Collecting torchinfo
  Downloading torchinfo-1.8.0-py3-none-any.whl.metadata (21 kB)
Downloading torchinfo-1.8.0-py3-none-any.whl (23 kB)
Installing collected packages: torchinfo
Successfully installed torchinfo-1.8.0


In [None]:
import pandas as pd
import torch
import torch.nn as nn
import torch.nn.functional as F
from torch.utils.data import Dataset, DataLoader
from transformers import RobertaModel, RobertaTokenizer
from torch.optim import AdamW
from peft import LoraConfig, get_peft_model, TaskType
import matplotlib.pyplot as plt
from torchinfo import summary
from tqdm import tqdm

# 1. 定義論文中的 MeSH Semantic Loss (WSL)
# 公式: L_WSL = (1/|P|) * sum(|CosSim(v_i, v_j) - WUP(s_i, s_j)|)^2
class MeSHSemanticLoss(nn.Module):
    def __init__(self):
        super(MeSHSemanticLoss, self).__init__()

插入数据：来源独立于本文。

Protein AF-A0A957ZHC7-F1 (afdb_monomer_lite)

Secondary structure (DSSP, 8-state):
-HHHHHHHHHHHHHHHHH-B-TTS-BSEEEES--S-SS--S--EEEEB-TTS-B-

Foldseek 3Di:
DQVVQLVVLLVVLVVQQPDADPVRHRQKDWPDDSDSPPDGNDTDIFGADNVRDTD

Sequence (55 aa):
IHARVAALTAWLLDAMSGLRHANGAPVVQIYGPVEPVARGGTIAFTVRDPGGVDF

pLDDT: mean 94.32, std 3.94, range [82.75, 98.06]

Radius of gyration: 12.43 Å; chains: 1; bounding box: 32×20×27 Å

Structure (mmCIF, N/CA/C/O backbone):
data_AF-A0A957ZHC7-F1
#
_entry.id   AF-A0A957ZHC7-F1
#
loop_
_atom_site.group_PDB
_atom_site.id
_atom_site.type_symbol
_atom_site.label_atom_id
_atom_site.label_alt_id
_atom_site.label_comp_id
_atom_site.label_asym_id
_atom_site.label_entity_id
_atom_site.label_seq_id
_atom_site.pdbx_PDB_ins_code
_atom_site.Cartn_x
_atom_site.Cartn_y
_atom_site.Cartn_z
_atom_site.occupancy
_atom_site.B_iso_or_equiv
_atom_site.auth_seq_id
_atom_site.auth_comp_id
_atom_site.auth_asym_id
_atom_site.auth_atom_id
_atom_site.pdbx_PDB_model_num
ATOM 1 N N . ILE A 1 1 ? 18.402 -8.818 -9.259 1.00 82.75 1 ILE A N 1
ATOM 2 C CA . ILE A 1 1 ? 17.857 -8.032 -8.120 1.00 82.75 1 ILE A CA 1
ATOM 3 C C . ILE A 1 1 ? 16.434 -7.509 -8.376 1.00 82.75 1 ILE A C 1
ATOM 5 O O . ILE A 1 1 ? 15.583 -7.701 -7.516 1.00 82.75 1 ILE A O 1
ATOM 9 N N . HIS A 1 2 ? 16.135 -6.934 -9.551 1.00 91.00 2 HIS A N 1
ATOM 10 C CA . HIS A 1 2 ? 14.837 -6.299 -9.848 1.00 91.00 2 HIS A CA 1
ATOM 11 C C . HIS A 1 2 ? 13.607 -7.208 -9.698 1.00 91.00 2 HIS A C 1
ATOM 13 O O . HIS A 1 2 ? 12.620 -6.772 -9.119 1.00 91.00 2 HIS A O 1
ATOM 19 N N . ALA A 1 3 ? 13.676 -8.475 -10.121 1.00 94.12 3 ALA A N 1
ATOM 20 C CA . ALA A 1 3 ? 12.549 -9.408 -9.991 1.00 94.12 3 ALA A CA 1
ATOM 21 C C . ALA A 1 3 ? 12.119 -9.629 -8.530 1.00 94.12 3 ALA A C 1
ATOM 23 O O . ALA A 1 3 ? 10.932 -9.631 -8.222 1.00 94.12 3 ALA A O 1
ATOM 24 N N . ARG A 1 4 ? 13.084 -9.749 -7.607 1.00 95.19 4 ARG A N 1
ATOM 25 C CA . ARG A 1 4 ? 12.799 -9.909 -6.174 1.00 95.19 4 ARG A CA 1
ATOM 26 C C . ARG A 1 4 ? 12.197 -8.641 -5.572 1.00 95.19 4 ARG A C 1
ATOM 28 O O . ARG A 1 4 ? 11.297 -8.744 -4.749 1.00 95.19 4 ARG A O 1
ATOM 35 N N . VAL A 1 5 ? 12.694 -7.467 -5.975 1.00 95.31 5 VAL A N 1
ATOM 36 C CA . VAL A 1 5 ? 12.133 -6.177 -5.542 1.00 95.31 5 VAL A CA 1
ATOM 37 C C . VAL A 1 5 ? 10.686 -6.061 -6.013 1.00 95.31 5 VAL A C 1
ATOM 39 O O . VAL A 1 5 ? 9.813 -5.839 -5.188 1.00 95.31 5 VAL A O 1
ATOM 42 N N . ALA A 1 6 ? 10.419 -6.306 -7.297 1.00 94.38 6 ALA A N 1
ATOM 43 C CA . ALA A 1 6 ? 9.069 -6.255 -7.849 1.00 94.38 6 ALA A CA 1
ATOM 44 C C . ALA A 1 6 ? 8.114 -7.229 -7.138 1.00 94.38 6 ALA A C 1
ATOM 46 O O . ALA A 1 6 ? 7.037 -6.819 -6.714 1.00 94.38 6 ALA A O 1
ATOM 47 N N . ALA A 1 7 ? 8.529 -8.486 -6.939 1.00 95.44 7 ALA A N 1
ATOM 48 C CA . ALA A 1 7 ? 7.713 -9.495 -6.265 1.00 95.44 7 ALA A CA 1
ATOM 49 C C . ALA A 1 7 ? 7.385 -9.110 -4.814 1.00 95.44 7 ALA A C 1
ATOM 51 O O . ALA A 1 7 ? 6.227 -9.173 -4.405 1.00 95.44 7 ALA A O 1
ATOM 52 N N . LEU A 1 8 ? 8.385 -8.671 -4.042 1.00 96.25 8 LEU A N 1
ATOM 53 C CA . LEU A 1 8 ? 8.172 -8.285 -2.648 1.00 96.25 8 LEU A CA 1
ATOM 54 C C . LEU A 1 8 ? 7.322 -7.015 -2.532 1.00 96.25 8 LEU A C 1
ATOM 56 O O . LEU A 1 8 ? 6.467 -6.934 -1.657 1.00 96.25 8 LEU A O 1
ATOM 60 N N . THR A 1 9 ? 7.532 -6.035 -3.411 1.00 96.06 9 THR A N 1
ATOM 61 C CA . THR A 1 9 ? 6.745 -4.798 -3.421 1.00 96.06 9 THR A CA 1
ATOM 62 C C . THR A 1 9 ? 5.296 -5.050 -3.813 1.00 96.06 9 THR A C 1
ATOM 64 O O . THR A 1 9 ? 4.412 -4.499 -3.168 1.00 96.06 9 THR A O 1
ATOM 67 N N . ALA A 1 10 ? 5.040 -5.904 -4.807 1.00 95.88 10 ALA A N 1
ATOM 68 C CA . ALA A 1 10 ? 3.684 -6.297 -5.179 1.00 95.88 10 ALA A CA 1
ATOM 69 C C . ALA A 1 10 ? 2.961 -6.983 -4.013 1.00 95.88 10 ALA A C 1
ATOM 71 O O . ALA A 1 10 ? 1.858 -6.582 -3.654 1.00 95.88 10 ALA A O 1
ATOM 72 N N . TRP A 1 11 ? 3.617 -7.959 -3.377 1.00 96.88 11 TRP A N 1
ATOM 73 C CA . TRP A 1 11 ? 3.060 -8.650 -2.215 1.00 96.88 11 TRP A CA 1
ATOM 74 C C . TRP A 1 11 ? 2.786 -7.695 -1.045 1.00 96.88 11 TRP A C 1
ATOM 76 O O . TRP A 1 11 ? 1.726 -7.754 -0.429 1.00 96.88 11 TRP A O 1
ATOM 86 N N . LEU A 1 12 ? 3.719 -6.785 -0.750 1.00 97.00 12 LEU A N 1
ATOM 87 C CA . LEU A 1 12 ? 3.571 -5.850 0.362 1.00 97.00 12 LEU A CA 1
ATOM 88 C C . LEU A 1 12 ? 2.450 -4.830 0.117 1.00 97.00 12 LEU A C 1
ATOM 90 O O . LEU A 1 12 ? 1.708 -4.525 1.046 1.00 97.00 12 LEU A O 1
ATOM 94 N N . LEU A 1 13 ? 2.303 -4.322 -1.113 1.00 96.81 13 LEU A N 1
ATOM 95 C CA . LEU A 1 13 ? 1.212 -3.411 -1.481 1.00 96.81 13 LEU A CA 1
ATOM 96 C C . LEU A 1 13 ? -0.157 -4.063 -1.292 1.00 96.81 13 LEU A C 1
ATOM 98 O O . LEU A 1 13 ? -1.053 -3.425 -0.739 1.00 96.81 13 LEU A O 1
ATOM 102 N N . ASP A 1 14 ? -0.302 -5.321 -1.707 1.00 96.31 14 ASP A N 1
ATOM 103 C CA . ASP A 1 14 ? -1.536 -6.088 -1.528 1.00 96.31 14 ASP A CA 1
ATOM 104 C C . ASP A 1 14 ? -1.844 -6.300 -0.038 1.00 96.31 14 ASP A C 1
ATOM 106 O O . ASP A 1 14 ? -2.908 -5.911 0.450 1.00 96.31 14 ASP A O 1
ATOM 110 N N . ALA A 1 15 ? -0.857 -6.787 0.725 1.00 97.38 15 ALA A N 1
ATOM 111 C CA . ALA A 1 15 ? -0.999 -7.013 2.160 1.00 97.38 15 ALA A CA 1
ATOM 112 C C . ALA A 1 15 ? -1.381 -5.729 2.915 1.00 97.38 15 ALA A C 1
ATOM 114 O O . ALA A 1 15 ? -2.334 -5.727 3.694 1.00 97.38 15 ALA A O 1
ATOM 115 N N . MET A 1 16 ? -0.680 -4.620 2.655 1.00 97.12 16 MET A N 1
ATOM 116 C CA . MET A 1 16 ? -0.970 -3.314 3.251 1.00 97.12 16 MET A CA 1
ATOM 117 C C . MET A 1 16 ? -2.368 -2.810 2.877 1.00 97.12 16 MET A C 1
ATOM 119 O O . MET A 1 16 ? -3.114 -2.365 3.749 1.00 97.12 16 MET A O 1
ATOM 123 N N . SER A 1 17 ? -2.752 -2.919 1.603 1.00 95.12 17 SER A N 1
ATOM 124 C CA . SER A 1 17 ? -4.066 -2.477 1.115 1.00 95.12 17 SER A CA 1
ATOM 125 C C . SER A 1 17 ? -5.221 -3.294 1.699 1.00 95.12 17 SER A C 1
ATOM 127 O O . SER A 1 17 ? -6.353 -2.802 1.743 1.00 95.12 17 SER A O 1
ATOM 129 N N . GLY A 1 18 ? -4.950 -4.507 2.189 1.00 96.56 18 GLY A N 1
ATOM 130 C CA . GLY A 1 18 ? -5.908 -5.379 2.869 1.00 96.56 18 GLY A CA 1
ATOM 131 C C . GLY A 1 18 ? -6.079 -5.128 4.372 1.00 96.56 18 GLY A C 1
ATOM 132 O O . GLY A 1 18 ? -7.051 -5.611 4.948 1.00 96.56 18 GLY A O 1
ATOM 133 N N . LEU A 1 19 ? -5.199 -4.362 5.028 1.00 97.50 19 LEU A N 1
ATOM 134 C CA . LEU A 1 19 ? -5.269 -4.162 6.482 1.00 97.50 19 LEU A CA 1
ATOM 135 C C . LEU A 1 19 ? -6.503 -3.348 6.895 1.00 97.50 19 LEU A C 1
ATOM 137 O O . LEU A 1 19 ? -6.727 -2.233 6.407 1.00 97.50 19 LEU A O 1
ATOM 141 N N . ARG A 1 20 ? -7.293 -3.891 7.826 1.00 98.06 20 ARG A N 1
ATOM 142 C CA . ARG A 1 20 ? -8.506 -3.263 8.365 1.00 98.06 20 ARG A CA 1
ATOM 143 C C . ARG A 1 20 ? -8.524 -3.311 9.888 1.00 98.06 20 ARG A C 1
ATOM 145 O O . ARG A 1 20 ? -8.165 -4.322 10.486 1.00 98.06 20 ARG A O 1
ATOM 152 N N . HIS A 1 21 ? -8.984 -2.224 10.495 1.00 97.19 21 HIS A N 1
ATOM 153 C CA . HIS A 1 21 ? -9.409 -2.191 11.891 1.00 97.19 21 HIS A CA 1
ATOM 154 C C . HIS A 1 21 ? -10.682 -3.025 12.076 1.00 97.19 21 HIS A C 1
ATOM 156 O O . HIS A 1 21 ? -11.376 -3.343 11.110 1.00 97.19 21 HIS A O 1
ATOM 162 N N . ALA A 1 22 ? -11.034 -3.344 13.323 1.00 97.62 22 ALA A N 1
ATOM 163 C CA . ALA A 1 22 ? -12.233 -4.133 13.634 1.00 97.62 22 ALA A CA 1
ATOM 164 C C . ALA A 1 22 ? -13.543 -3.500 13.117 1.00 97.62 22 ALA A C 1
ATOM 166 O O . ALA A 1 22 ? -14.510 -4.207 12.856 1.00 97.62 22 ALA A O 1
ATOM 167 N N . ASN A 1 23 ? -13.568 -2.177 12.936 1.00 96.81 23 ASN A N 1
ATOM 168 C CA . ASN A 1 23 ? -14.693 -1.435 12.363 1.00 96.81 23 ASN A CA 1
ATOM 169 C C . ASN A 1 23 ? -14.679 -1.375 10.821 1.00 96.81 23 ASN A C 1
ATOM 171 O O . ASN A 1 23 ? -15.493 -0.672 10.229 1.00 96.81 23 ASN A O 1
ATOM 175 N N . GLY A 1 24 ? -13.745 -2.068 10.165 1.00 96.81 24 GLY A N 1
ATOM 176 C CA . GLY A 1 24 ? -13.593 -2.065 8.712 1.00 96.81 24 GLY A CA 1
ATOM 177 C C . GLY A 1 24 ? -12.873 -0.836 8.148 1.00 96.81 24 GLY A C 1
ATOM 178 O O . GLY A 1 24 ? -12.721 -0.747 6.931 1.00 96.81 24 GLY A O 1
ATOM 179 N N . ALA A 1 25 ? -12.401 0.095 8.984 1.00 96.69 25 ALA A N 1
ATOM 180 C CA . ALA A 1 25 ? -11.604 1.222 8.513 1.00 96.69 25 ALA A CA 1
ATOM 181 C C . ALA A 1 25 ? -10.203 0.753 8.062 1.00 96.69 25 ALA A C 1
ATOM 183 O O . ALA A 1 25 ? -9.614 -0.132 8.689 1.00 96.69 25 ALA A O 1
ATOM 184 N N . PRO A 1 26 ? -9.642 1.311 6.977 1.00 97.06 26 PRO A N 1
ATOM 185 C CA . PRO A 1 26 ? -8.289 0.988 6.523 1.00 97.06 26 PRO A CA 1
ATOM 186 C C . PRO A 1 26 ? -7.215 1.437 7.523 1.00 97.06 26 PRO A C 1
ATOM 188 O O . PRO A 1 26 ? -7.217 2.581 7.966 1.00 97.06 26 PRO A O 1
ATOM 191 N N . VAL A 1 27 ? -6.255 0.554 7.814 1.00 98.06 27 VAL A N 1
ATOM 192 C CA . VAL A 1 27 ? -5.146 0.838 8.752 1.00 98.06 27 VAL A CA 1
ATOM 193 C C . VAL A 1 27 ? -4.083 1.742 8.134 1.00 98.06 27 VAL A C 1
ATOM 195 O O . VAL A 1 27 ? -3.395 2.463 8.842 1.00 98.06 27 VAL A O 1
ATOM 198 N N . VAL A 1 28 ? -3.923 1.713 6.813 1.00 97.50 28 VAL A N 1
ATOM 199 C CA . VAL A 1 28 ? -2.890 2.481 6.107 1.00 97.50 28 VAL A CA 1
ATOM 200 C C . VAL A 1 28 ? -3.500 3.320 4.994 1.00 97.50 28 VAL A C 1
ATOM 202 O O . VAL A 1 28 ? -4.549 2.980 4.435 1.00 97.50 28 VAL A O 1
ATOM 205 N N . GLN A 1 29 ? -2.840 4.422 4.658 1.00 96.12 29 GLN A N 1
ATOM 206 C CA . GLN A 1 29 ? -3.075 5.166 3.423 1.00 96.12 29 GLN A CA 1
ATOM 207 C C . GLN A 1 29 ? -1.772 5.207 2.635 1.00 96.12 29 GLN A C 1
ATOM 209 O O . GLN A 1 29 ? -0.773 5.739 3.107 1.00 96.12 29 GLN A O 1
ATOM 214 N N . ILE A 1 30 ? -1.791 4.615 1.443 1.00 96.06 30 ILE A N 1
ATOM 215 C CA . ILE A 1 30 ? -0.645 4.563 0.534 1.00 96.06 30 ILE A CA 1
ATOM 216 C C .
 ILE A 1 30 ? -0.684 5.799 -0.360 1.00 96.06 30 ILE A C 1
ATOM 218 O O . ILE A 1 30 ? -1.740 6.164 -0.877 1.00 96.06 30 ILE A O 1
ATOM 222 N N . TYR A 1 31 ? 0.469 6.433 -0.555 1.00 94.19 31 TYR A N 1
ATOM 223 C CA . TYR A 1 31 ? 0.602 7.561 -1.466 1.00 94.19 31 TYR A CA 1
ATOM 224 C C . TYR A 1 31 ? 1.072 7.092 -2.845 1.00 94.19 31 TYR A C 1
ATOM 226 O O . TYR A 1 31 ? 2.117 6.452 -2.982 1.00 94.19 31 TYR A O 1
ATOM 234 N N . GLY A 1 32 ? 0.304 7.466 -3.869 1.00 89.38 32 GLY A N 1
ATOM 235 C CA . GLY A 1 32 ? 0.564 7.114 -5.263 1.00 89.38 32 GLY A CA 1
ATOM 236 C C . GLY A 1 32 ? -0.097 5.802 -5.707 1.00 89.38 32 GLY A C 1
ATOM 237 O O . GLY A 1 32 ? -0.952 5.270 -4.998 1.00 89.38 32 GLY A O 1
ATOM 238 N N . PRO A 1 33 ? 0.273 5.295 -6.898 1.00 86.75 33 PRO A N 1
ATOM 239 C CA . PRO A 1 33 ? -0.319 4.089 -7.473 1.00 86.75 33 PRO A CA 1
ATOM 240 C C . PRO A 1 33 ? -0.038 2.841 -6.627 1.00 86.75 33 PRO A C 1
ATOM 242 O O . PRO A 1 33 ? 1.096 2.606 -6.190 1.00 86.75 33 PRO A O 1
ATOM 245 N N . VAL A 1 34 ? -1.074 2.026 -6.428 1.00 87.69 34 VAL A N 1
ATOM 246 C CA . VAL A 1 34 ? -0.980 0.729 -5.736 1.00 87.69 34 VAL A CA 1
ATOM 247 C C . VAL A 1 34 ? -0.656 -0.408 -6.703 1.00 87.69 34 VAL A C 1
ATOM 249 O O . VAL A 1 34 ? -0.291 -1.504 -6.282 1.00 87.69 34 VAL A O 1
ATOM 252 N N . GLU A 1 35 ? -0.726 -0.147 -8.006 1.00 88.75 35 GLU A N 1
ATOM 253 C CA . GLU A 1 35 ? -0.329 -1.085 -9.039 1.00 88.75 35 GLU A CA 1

    def forward(self, vec_i, vec_j, target_wup):
        # 計算餘弦相似度 CosSim(v_i, v_j)
        cos_sim = F.cosine_similarity(vec_i, vec_j)
        # 計算誤差 e_WSL = |CosSim - WUP|
        loss = torch.mean((cos_sim - target_wup) ** 2)
        return loss

# 2. 定義資料集類別，用於處理 CSV 讀取的資料
class SemanticPairDataset(Dataset):
    def __init__(self, dataframe, tokenizer, max_length=512):
        self.tokenizer = tokenizer
        self.max_length = max_length
        self.encoded_i = tokenizer(dataframe['word_i'].tolist(), padding=True, truncation=True, max_length=max_length, return_tensors="pt")
        self.encoded_j = tokenizer(dataframe['word_j'].tolist(), padding=True, truncation=True, max_length=max_length, return_tensors="pt")
        self.wup_sim = torch.tensor(dataframe['wup_similarity'].values.astype(float), dtype=torch.float)

    def __len__(self):
        return len(self.wup_sim)

    def __getitem__(self, idx):
        return {
            "input_ids_i": self.encoded_i["input_ids"][idx],
            "attention_mask_i": self.encoded_i["attention_mask"][idx],
            "input_ids_j": self.encoded_j["input_ids"][idx],
            "attention_mask_j": self.encoded_j["attention_mask"][idx],
            "wup_sim": self.wup_sim[idx]
        }

def run_training(csv_path):
    device = torch.device("cuda" if torch.cuda.is_available() else "cpu")

    # 初始化模型與 Tokenizer
    model_name = "roberta-base"
    tokenizer = RobertaTokenizer.from_pretrained(model_name)
    base_model = RobertaModel.from_pretrained(model_name)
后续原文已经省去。